Prompt>
Reproduce, from the lines below, exactly the stretch that begins at the line containing "ATOM 95 N N" and ends at the line containing "ATOM 98 O O", both included.

Material shown>
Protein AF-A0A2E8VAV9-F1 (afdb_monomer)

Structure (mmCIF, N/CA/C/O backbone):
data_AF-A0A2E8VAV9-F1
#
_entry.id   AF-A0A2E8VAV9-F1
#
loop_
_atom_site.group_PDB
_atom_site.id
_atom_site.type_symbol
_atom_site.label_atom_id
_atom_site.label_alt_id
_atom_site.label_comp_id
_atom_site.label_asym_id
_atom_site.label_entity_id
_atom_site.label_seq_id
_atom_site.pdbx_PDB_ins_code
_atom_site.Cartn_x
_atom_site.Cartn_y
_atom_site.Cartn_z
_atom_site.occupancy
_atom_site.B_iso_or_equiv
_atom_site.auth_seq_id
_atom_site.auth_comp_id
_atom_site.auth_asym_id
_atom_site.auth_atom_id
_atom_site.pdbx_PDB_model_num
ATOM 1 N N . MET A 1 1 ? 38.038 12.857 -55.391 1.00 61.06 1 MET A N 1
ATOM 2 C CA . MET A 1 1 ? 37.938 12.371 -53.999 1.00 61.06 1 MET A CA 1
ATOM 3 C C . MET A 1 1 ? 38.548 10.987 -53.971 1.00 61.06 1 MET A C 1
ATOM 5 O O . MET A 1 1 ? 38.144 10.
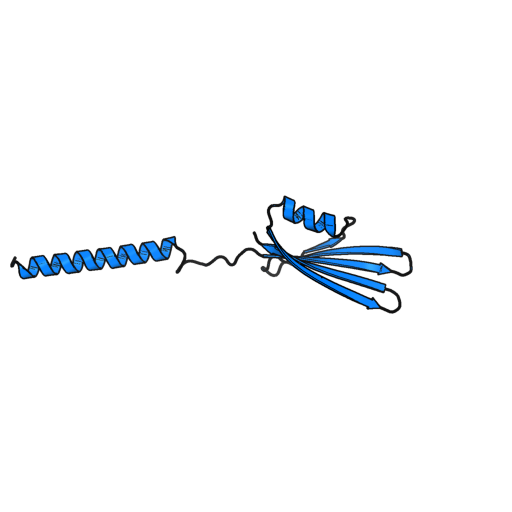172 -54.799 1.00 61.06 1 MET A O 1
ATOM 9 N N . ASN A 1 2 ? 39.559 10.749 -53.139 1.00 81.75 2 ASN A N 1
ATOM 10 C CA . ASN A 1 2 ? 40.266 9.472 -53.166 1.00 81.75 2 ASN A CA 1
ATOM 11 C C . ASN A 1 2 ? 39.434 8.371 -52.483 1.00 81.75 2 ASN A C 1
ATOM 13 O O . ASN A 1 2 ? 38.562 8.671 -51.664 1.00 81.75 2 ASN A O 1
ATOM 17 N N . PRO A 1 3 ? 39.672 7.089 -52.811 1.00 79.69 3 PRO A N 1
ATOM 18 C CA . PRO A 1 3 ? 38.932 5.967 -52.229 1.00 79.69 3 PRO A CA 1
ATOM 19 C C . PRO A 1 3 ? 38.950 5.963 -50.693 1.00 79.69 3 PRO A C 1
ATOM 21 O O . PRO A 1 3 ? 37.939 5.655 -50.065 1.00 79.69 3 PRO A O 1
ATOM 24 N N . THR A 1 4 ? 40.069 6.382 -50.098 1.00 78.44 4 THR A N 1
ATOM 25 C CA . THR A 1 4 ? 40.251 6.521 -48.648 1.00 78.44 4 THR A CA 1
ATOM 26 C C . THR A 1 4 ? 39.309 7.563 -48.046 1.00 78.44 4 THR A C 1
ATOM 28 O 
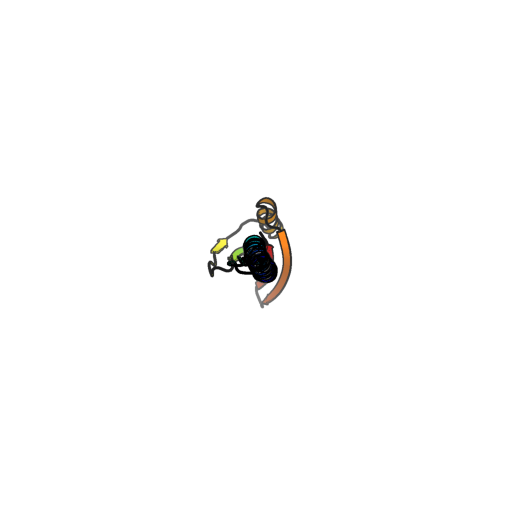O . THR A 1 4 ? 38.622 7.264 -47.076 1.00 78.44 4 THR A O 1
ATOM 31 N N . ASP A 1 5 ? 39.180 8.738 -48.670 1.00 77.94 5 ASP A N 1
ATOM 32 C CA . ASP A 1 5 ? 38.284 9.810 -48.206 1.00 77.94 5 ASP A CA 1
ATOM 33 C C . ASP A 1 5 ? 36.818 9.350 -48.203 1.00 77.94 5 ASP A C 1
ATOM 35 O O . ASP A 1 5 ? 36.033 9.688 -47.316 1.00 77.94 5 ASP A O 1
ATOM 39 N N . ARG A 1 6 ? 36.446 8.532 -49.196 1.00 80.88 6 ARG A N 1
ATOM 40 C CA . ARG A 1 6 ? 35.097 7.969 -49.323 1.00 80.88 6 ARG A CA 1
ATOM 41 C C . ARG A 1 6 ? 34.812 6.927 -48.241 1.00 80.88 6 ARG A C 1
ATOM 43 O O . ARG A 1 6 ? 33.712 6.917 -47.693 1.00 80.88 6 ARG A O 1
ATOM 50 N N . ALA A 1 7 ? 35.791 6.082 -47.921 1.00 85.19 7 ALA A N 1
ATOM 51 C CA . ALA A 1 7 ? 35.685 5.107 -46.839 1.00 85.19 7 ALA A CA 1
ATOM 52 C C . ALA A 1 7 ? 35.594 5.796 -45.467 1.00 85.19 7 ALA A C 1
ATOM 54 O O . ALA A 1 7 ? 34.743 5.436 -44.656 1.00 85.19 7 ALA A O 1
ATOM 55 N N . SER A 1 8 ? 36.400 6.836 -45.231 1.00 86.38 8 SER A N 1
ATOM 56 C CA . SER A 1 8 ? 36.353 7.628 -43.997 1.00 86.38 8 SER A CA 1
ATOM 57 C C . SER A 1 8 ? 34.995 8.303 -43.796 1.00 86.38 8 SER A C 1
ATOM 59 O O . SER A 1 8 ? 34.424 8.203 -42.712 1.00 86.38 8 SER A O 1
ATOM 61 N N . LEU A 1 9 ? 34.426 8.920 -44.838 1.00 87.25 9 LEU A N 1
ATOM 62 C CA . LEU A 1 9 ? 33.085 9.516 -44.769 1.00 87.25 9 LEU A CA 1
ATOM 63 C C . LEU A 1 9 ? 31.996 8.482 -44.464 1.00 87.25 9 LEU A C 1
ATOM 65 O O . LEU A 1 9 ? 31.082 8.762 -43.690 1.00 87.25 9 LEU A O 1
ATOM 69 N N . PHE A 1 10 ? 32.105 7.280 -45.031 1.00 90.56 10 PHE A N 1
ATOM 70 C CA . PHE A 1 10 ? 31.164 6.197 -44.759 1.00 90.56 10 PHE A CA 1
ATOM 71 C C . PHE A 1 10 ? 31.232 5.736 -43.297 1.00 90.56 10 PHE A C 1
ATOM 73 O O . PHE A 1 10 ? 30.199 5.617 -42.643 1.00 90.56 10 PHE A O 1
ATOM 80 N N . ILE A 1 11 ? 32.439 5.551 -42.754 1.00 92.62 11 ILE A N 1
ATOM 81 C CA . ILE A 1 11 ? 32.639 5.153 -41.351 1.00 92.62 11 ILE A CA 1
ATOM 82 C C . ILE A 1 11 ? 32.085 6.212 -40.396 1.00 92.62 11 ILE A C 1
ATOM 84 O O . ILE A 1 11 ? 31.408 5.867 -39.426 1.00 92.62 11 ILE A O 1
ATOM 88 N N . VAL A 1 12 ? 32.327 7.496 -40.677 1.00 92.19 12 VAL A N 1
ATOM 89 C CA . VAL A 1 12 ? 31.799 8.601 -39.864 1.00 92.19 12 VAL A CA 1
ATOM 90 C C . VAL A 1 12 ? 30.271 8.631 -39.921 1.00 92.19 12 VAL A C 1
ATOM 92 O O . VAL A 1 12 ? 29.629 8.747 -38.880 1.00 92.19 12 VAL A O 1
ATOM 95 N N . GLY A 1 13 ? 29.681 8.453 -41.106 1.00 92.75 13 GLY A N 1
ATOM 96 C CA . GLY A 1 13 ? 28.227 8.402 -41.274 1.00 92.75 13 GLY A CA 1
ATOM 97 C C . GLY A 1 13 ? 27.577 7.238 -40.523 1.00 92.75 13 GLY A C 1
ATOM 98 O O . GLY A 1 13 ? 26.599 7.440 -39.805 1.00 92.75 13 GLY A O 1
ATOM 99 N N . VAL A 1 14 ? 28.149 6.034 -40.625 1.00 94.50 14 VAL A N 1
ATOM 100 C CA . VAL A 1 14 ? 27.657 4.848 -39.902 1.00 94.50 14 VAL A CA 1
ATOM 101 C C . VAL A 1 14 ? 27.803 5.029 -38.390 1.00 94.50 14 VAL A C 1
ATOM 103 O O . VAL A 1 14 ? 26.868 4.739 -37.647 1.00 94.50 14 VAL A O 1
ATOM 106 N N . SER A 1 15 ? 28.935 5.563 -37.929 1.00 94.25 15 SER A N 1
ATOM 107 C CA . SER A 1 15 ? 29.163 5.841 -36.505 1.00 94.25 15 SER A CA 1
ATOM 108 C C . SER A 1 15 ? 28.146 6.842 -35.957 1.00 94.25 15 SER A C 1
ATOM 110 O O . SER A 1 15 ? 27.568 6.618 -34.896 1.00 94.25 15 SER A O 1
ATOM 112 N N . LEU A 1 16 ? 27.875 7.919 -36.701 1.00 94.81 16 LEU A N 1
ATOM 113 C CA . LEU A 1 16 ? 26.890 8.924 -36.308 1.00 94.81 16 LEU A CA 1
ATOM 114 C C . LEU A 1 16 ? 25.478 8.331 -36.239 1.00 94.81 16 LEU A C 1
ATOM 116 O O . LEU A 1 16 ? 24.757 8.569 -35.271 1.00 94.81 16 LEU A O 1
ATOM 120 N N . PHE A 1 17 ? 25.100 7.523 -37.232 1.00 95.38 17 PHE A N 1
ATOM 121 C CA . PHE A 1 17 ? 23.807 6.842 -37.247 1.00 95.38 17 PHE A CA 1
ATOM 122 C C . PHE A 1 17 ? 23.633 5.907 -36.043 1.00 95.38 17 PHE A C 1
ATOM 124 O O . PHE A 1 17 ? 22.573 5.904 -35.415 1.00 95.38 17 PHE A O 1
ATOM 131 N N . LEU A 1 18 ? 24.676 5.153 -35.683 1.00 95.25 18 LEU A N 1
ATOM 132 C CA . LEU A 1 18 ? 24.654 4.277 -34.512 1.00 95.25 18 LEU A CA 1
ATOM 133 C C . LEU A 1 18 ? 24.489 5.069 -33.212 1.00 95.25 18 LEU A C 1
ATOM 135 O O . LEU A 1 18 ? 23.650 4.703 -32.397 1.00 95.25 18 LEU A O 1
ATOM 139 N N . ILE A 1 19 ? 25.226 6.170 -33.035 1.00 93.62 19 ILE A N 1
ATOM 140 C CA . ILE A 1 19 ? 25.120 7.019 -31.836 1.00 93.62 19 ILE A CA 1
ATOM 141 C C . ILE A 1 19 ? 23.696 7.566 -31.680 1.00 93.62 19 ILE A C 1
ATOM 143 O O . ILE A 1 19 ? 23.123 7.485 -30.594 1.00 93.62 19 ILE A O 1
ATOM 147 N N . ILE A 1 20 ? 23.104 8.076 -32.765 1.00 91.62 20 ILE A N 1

--

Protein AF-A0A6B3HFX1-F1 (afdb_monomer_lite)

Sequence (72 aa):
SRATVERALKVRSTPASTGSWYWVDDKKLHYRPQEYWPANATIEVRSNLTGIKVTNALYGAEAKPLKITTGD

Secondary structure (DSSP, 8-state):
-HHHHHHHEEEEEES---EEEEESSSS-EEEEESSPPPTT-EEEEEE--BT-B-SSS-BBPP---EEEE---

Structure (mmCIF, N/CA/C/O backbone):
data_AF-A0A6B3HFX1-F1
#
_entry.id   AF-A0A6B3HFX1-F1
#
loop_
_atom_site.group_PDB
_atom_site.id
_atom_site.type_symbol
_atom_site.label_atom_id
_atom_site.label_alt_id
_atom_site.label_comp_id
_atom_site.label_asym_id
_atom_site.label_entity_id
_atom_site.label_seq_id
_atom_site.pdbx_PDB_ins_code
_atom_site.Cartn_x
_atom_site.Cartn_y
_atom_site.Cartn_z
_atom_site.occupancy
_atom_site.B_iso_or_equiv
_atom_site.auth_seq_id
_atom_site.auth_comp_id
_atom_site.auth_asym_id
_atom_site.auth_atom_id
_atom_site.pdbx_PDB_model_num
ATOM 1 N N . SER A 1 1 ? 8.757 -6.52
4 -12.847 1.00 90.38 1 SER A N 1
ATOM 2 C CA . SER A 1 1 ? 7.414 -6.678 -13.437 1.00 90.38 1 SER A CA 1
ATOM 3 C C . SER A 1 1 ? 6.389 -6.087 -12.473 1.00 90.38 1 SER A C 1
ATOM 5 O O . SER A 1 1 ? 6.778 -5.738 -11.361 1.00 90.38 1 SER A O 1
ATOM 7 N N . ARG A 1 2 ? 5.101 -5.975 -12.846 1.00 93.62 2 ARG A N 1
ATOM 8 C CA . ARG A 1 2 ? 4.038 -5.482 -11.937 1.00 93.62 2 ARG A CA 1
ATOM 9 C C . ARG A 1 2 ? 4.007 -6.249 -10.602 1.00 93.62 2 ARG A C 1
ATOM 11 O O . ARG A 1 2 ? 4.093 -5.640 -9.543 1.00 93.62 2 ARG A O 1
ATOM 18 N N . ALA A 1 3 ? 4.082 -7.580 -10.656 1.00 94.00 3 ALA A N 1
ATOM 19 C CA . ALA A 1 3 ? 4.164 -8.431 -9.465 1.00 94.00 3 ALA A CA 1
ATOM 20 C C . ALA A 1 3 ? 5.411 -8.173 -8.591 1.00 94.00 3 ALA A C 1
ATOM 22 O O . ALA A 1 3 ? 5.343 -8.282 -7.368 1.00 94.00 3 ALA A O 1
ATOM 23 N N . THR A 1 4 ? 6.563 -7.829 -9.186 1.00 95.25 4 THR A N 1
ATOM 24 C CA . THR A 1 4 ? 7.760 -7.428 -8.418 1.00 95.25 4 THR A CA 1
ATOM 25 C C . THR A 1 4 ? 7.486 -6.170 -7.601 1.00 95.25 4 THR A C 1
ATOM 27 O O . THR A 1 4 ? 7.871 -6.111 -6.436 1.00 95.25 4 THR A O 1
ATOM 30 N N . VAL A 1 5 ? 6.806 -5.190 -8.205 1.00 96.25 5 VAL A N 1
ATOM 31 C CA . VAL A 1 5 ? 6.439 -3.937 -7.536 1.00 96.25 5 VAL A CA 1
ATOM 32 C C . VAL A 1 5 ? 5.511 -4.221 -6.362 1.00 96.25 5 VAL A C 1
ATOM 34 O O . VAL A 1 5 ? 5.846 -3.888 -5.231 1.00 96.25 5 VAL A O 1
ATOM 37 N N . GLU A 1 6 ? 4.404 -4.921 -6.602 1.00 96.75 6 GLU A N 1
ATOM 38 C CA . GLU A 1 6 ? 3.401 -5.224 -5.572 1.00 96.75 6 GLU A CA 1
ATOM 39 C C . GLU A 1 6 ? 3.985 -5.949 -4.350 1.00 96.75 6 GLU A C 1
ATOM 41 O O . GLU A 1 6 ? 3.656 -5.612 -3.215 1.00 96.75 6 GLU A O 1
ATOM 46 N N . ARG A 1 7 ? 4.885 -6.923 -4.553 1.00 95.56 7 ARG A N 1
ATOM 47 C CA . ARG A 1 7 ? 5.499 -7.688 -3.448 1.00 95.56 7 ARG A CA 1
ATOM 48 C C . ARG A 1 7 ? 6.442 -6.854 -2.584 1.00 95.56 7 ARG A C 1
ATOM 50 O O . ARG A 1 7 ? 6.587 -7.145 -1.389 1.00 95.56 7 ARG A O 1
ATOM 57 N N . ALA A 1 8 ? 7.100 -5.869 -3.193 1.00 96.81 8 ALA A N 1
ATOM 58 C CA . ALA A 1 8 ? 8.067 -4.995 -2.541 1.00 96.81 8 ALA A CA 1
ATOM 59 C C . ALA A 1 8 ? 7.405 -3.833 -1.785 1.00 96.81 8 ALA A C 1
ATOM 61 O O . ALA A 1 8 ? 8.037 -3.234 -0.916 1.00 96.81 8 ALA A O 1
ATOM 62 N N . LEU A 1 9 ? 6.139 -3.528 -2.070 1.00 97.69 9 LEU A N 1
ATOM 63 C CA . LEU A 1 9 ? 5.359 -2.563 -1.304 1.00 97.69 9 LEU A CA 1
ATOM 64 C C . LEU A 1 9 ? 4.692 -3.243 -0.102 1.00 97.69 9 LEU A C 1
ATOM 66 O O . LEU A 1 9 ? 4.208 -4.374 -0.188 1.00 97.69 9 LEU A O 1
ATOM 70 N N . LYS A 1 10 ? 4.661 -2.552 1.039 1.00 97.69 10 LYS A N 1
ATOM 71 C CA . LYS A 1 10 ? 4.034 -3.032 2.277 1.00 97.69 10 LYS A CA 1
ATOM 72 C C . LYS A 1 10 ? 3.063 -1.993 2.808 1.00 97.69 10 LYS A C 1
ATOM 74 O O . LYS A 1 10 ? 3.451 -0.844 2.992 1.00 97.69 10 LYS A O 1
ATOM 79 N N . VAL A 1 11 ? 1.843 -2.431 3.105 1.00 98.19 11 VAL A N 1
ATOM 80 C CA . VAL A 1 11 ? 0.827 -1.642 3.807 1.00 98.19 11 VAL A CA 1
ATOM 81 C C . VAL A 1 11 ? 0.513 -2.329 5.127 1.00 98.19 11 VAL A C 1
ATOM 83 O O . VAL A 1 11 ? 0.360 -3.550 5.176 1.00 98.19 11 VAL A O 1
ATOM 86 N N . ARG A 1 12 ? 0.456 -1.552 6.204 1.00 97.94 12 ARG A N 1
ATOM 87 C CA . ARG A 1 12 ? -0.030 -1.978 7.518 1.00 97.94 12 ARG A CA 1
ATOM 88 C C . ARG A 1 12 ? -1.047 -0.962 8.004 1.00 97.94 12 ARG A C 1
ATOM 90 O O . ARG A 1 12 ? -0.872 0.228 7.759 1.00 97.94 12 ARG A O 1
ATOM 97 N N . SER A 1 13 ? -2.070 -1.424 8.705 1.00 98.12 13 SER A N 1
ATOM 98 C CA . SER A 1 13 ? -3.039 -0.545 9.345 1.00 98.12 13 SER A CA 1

The answer>
ATOM 95 N N . GLY A 1 13 ? 29.681 8.453 -41.106 1.00 92.75 13 GLY A N 1
ATOM 96 C CA . GLY A 1 13 ? 28.227 8.402 -41.274 1.00 92.75 13 GLY A CA 1
ATOM 97 C C . GLY A 1 13 ? 27.577 7.238 -40.523 1.00 92.75 13 GLY A C 1
ATOM 98 O O . GLY A 1 13 ? 26.599 7.440 -39.805 1.00 92.75 13 GLY A O 1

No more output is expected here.